The Land and the People (2)

Henry Jones Ford
1915
CHAPTER II (2) Start of Section

The case of Ireland, when carefully considered, does not appear to be peculiar as regards ethnic origins. It is not disputed that the Irish are cognates of peoples that have founded highly organized States in England and on the continent. That the Irish did not do so is to be attributed to historical accidents. Of these, the most far-reaching in its effects was the fact that Irish tribal forms of social and political organization were never broken up by passing under the harrow of Roman law. Another important circumstance was that the spread of Christianity in Ireland retained and utilized tribal institutions that on the continent were broken down and discarded. When Charlemagne was hammering Christianity into the heathen Saxons in the eighth century he was smashing their tribal system at the same time. At that period Ireland had been a Christian country for centuries, and was famous as a center of missionary activity and yet it still retained its archaic pattern of social and political organization. The Irish kings, with some vicissitudes, successfully resisted invasions that were triumphant in England. In the first quarter of the eleventh century when the empire of Canute the Dane extended over England, Denmark, Norway, and part of Sweden, Ireland was under native princes whose historiographers could point to a succession of victories over the Northmen, destroying their settlements and uprooting their power.

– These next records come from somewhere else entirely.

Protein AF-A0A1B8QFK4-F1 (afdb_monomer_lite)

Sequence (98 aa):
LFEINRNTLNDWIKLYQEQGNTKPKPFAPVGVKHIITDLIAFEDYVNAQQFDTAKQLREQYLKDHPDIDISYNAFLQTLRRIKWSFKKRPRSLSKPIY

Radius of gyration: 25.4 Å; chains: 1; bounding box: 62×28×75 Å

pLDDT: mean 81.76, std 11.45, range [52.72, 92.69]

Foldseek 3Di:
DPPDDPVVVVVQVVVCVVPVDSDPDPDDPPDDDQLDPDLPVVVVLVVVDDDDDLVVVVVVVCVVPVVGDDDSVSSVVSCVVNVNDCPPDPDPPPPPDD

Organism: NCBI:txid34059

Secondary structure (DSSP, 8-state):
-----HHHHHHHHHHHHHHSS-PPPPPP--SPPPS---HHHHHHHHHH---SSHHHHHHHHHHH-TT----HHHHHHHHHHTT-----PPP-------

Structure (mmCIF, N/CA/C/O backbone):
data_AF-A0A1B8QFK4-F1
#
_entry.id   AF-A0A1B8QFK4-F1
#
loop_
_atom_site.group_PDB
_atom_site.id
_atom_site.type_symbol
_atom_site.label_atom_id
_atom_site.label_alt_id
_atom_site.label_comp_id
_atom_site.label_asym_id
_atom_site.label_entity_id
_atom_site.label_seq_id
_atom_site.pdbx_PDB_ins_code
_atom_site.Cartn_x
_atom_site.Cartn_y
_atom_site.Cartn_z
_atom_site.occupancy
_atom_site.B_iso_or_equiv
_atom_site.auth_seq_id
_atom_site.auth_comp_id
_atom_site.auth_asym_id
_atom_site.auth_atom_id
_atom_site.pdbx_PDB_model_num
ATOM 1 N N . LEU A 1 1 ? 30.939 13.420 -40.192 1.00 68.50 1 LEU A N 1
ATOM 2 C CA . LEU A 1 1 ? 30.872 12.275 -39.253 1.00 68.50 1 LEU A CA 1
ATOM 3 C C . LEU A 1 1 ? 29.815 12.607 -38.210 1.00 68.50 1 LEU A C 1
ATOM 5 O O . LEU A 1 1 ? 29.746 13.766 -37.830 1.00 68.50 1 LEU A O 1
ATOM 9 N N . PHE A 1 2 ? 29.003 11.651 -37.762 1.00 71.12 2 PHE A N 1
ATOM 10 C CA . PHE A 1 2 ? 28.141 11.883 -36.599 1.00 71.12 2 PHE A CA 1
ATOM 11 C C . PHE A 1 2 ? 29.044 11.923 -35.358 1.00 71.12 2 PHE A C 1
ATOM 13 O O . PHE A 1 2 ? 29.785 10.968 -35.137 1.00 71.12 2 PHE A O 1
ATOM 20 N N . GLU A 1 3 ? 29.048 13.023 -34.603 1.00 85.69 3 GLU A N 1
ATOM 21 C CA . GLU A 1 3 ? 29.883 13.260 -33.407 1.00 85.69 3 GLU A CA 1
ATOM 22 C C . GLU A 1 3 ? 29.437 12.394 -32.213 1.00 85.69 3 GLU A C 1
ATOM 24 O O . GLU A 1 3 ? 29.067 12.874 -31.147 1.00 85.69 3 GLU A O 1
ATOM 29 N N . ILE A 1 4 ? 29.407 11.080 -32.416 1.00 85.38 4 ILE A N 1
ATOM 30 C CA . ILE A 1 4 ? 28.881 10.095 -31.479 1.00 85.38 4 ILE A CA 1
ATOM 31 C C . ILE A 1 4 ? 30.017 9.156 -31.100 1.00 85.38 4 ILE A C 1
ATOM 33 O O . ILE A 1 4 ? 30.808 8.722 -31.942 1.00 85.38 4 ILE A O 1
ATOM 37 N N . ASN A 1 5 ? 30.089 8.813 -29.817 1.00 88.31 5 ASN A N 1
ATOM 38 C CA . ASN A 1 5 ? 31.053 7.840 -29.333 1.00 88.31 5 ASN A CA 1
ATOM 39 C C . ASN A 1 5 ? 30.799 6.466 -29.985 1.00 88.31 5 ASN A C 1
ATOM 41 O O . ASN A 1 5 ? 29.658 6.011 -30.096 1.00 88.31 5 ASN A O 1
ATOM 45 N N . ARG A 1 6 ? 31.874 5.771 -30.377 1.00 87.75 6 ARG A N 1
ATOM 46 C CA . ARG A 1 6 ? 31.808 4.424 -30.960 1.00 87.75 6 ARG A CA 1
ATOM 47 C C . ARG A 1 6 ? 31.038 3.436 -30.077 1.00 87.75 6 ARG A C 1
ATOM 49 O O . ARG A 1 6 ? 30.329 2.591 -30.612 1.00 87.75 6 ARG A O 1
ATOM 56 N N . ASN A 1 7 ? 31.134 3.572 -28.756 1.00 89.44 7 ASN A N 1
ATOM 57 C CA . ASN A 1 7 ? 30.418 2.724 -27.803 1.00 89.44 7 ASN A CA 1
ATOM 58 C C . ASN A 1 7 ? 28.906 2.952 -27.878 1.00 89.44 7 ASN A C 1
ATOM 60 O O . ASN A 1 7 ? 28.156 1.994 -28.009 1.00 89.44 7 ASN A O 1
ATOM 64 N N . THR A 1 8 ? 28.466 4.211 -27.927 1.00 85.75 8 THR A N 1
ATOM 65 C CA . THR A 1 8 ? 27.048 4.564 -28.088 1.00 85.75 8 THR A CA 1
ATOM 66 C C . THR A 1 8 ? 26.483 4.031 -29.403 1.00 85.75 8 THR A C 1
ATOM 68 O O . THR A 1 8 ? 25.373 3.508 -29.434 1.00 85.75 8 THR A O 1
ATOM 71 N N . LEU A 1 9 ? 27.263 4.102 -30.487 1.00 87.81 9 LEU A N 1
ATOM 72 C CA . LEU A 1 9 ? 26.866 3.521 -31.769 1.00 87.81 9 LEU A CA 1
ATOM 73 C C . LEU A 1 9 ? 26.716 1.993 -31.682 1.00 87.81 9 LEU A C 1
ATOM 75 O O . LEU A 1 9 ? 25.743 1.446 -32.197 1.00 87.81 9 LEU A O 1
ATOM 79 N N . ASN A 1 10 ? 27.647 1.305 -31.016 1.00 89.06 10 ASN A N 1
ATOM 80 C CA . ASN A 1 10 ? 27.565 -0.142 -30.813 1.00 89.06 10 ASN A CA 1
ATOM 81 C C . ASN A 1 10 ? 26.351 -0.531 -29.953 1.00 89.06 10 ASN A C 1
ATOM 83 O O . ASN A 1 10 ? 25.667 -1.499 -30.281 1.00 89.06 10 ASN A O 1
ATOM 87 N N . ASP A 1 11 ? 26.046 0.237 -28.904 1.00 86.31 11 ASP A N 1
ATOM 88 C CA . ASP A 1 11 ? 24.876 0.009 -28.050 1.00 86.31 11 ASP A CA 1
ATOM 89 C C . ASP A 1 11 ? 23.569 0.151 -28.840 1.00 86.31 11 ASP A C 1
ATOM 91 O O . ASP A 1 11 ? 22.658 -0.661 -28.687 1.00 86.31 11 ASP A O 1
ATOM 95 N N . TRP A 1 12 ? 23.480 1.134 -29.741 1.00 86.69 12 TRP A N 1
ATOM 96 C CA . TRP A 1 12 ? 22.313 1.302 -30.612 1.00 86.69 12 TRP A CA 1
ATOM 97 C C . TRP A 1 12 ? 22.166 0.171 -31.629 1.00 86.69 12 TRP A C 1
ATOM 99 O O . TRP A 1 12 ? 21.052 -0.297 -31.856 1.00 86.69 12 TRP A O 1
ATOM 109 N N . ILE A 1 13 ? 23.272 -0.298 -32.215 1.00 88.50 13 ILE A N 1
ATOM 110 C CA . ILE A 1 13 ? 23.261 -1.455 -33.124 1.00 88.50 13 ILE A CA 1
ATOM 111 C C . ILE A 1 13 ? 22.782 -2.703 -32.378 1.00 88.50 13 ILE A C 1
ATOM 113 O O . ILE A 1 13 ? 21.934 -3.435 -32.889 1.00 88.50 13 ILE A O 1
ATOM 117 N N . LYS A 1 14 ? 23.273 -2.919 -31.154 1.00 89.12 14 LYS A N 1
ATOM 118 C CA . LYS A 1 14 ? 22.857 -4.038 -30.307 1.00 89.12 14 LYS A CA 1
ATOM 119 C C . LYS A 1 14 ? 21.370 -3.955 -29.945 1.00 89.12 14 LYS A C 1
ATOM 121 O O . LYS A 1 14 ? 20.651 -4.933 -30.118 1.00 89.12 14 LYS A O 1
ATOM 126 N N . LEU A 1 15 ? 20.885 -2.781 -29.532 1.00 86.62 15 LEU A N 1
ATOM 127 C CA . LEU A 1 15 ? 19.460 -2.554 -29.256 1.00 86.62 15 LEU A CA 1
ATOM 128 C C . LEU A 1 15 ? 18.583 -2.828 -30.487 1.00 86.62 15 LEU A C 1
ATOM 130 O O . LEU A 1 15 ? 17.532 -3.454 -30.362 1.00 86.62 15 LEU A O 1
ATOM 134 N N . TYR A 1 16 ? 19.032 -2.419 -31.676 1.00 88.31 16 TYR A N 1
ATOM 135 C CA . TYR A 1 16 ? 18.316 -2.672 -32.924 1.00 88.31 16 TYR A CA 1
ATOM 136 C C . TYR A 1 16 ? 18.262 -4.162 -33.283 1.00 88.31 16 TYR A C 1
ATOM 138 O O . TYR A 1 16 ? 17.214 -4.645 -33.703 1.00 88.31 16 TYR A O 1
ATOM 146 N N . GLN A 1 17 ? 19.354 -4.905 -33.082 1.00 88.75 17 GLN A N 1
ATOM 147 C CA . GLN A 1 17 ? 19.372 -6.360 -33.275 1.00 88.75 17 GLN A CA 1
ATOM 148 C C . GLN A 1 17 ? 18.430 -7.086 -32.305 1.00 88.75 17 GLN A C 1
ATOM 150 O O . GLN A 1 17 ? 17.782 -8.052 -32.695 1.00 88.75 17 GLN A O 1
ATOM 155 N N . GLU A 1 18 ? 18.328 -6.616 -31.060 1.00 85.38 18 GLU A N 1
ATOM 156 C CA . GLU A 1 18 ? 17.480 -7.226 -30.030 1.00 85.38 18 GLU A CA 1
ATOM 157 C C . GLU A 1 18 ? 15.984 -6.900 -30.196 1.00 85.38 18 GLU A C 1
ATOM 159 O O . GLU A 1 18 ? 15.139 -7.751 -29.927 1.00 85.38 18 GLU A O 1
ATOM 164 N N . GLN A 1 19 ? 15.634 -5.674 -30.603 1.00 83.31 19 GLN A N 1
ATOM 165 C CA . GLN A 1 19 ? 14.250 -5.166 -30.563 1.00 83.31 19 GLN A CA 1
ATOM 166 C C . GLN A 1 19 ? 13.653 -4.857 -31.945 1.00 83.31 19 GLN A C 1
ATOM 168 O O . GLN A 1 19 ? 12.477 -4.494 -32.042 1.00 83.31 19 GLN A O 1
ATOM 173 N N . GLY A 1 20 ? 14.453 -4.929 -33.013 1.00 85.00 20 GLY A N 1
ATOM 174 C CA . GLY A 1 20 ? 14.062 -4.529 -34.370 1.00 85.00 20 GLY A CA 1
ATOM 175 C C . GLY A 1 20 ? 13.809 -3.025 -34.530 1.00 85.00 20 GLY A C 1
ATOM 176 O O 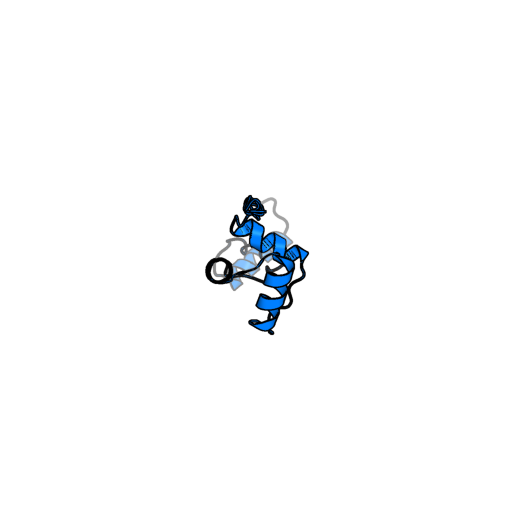. GLY A 1 20 ? 13.255 -2.596 -35.540 1.00 85.00 20 GLY A O 1
ATOM 177 N N . ASN A 1 21 ? 14.154 -2.212 -33.526 1.00 82.94 21 ASN A N 1
ATOM 178 C CA . ASN A 1 21 ? 13.966 -0.766 -33.534 1.00 82.94 21 ASN A CA 1
ATOM 179 C C . ASN A 1 21 ? 15.002 -0.060 -32.641 1.00 82.94 21 ASN A C 1
ATOM 181 O O . ASN A 1 21 ? 15.658 -0.687 -31.816 1.00 82.94 21 ASN A O 1
ATOM 185 N N . THR A 1 22 ? 15.157 1.253 -32.819 1.00 77.69 22 THR A N 1
ATOM 186 C CA . THR A 1 22 ? 16.117 2.088 -32.073 1.00 77.69 22 THR A CA 1
ATOM 187 C C . THR A 1 22 ? 15.481 2.843 -30.904 1.00 77.69 22 THR A C 1
ATOM 189 O O . THR A 1 22 ? 16.086 3.776 -30.371 1.00 77.69 22 THR A O 1
ATOM 192 N N . LYS A 1 23 ? 14.250 2.493 -30.502 1.00 81.38 23 LYS A N 1
ATOM 193 C CA . LYS A 1 23 ? 13.619 3.159 -29.362 1.00 81.38 23 LYS A CA 1
ATOM 194 C C . LYS A 1 23 ? 14.401 2.807 -28.094 1.00 81.38 23 LYS A C 1
ATOM 196 O O . LYS A 1 23 ? 14.801 1.656 -27.917 1.00 81.38 23 LYS A O 1
ATOM 201 N N . PRO A 1 24 ? 14.623 3.780 -27.197 1.00 78.19 24 PRO A N 1
ATOM 202 C CA . PRO A 1 24 ? 15.252 3.486 -25.923 1.00 78.19 24 PRO A CA 1
ATOM 203 C C . PRO A 1 24 ? 14.386 2.485 -25.157 1.00 78.19 24 PRO A C 1
ATOM 205 O O . PRO A 1 24 ? 13.154 2.570 -25.168 1.00 78.19 24 PRO A O 1
ATOM 208 N N . LYS A 1 25 ? 15.038 1.543 -24.471 1.00 78.06 25 LYS A N 1
ATOM 209 C CA . LYS A 1 25 ? 14.341 0.603 -23.594 1.00 78.06 25 LYS A CA 1
ATOM 210 C C . LYS A 1 25 ? 13.553 1.411 -22.554 1.00 78.06 25 LYS A C 1
ATOM 212 O O . LYS A 1 25 ? 14.136 2.324 -21.961 1.00 78.06 25 LYS A O 1
ATOM 217 N N . PRO A 1 26 ? 12.260 1.113 -22.326 1.00 75.19 26 PRO A N 1
ATOM 218 C CA . PRO A 1 26 ? 11.495 1.818 -21.313 1.00 75.19 26 PRO A CA 1
ATOM 219 C C . PRO A 1 26 ? 12.218 1.685 -19.976 1.00 75.19 26 PRO A C 1
ATOM 221 O O . PRO A 1 26 ? 12.664 0.599 -19.596 1.00 75.19 26 PRO A O 1
ATOM 224 N N . PHE A 1 27 ? 12.376 2.815 -19.297 1.00 75.56 27 PHE A N 1
ATOM 225 C CA . PHE A 1 27 ? 13.023 2.861 -18.000 1.00 75.56 27 PHE A CA 1
ATOM 226 C C . PHE A 1 27 ? 12.241 1.971 -17.033 1.00 75.56 27 PHE A C 1
ATOM 228 O O . PHE A 1 27 ? 11.018 2.089 -16.928 1.00 75.56 27 PHE A O 1
ATOM 235 N N . ALA A 1 28 ? 12.930 1.051 -16.356 1.00 74.25 28 ALA A N 1
ATOM 236 C CA . ALA A 1 28 ? 12.286 0.259 -15.320 1.00 74.25 28 ALA A CA 1
ATOM 237 C C . ALA A 1 28 ? 11.758 1.221 -14.241 1.00 74.25 28 ALA A C 1
ATOM 239 O O . ALA A 1 28 ? 12.473 2.162 -13.886 1.00 74.25 28 ALA A O 1
ATOM 240 N N . PRO A 1 29 ? 10.531 1.031 -13.724 1.00 66.06 29 PRO A N 1
ATOM 241 C CA . PRO A 1 29 ? 10.018 1.889 -12.669 1.00 66.06 29 PRO A CA 1
ATOM 242 C C . PRO A 1 29 ? 10.957 1.801 -11.465 1.00 66.06 29 PRO A C 1
ATOM 244 O O . PRO A 1 29 ? 11.130 0.741 -10.865 1.00 66.06 29 PRO A O 1
ATOM 247 N N . VAL A 1 30 ? 11.595 2.922 -11.141 1.00 65.19 30 VAL A N 1
ATOM 248 C CA . VAL A 1 30 ? 12.513 3.028 -10.007 1.00 65.19 30 VAL A CA 1
ATOM 249 C C . VAL A 1 30 ? 11.678 3.439 -8.808 1.00 65.19 30 VAL A C 1
ATOM 251 O O . VAL A 1 30 ? 11.151 4.547 -8.757 1.00 65.19 30 VAL A O 1
ATOM 254 N N . GLY A 1 31 ? 11.495 2.519 -7.866 1.00 65.19 31 GLY A N 1
ATOM 255 C CA . GLY A 1 31 ? 10.694 2.758 -6.674 1.00 65.19 31 GLY A CA 1
ATOM 256 C C . GLY A 1 31 ? 10.467 1.490 -5.861 1.00 65.19 31 GLY A C 1
ATOM 257 O O . GLY A 1 31 ? 10.593 0.372 -6.360 1.00 65.19 31 GLY A O 1
ATOM 258 N N . VAL A 1 32 ? 10.126 1.672 -4.586 1.00 66.62 32 VAL A N 1
ATOM 259 C CA . VAL A 1 32 ? 9.720 0.568 -3.709 1.00 66.62 32 VAL A CA 1
ATOM 260 C C . VAL A 1 32 ? 8.392 0.014 -4.220 1.00 66.62 32 VAL A C 1
ATOM 262 O O . VAL A 1 32 ? 7.427 0.764 -4.372 1.00 66.62 32 VAL A O 1
ATOM 265 N N . LYS A 1 33 ? 8.332 -1.298 -4.478 1.00 72.44 33 LYS A N 1
ATOM 266 C CA . LYS A 1 33 ? 7.073 -1.968 -4.822 1.00 72.44 33 LYS A CA 1
ATOM 267 C C . LYS A 1 33 ? 6.075 -1.768 -3.682 1.00 72.44 33 LYS A C 1
ATOM 269 O O . LYS A 1 33 ? 6.390 -2.024 -2.520 1.00 72.44 33 LYS A O 1
ATOM 274 N N . HIS A 1 34 ? 4.877 -1.297 -4.008 1.00 77.12 34 HIS A N 1
ATOM 275 C CA . HIS A 1 34 ? 3.806 -1.210 -3.024 1.00 77.12 34 HIS A CA 1
ATOM 276 C C . HIS A 1 34 ? 3.325 -2.615 -2.672 1.00 77.12 34 HIS A C 1
ATOM 278 O O . HIS A 1 34 ? 3.098 -3.425 -3.562 1.00 77.12 34 HIS A O 1
ATOM 284 N N . ILE A 1 35 ? 3.185 -2.876 -1.374 1.00 84.56 35 ILE A N 1
ATOM 285 C CA . ILE A 1 35 ? 2.785 -4.185 -0.847 1.00 84.56 35 ILE A CA 1
ATOM 286 C C . ILE A 1 35 ? 1.299 -4.439 -1.138 1.00 84.56 35 ILE A C 1
ATOM 288 O O . ILE A 1 35 ? 0.928 -5.517 -1.579 1.00 84.56 35 ILE A O 1
ATOM 292 N N . ILE A 1 36 ? 0.460 -3.412 -0.961 1.00 85.69 36 ILE A N 1
ATOM 293 C CA . ILE A 1 36 ? -0.941 -3.422 -1.394 1.00 85.69 36 ILE A CA 1
ATOM 294 C C . ILE A 1 36 ? -0.997 -2.757 -2.769 1.00 85.69 36 ILE A C 1
ATOM 296 O O . ILE A 1 36 ? -0.779 -1.547 -2.891 1.00 85.69 36 ILE A O 1
ATOM 300 N N . THR A 1 37 ? -1.226 -3.566 -3.800 1.00 84.12 37 THR A N 1
ATOM 301 C CA . THR A 1 37 ? -1.295 -3.126 -5.200 1.00 84.12 37 THR A CA 1
ATOM 302 C C . THR A 1 37 ? -2.718 -2.825 -5.649 1.00 84.12 37 THR A C 1
ATOM 304 O O . THR A 1 37 ? -2.919 -1.872 -6.398 1.00 84.12 37 THR A O 1
ATOM 307 N N . ASP A 1 38 ? -3.694 -3.606 -5.182 1.00 89.31 38 ASP A N 1
ATOM 308 C CA . ASP A 1 38 ? -5.107 -3.391 -5.487 1.00 89.31 38 ASP A CA 1
ATOM 309 C C . ASP A 1 38 ? -5.725 -2.430 -4.467 1.00 89.31 38 ASP A C 1
ATOM 311 O O . ASP A 1 38 ? -6.054 -2.799 -3.339 1.00 89.31 38 ASP A O 1
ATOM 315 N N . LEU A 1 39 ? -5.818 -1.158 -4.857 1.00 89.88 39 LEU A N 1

It was not until the Norman invasion established a State in England with consolidated resources and centralized authority that the military inferiority of Irish institutions was manifested in the relations between the two countries. But while thereafter Ireland remained a prey to English invasion, her tribal polity displayed marked capacity for absorbing the invaders into the mass of native Irish. Irish nationality is a modern concept. Ancient and mediaeval Ireland was a country given over to internecine warfare. Foreign intervention in the aid of some native interest was sought and welcomed. A native chronicler, referring to the Anglo-Norman invasion beginning in 1169, says: "Earl Strongbow came into Erin with Dermod Mac Murrough to avenge his expulsion by Roderick, son of Turlough O'Connor; and Dermod gave him his own daughter and a part of his patrimony, and Saxon foreigners have been in Erin since then."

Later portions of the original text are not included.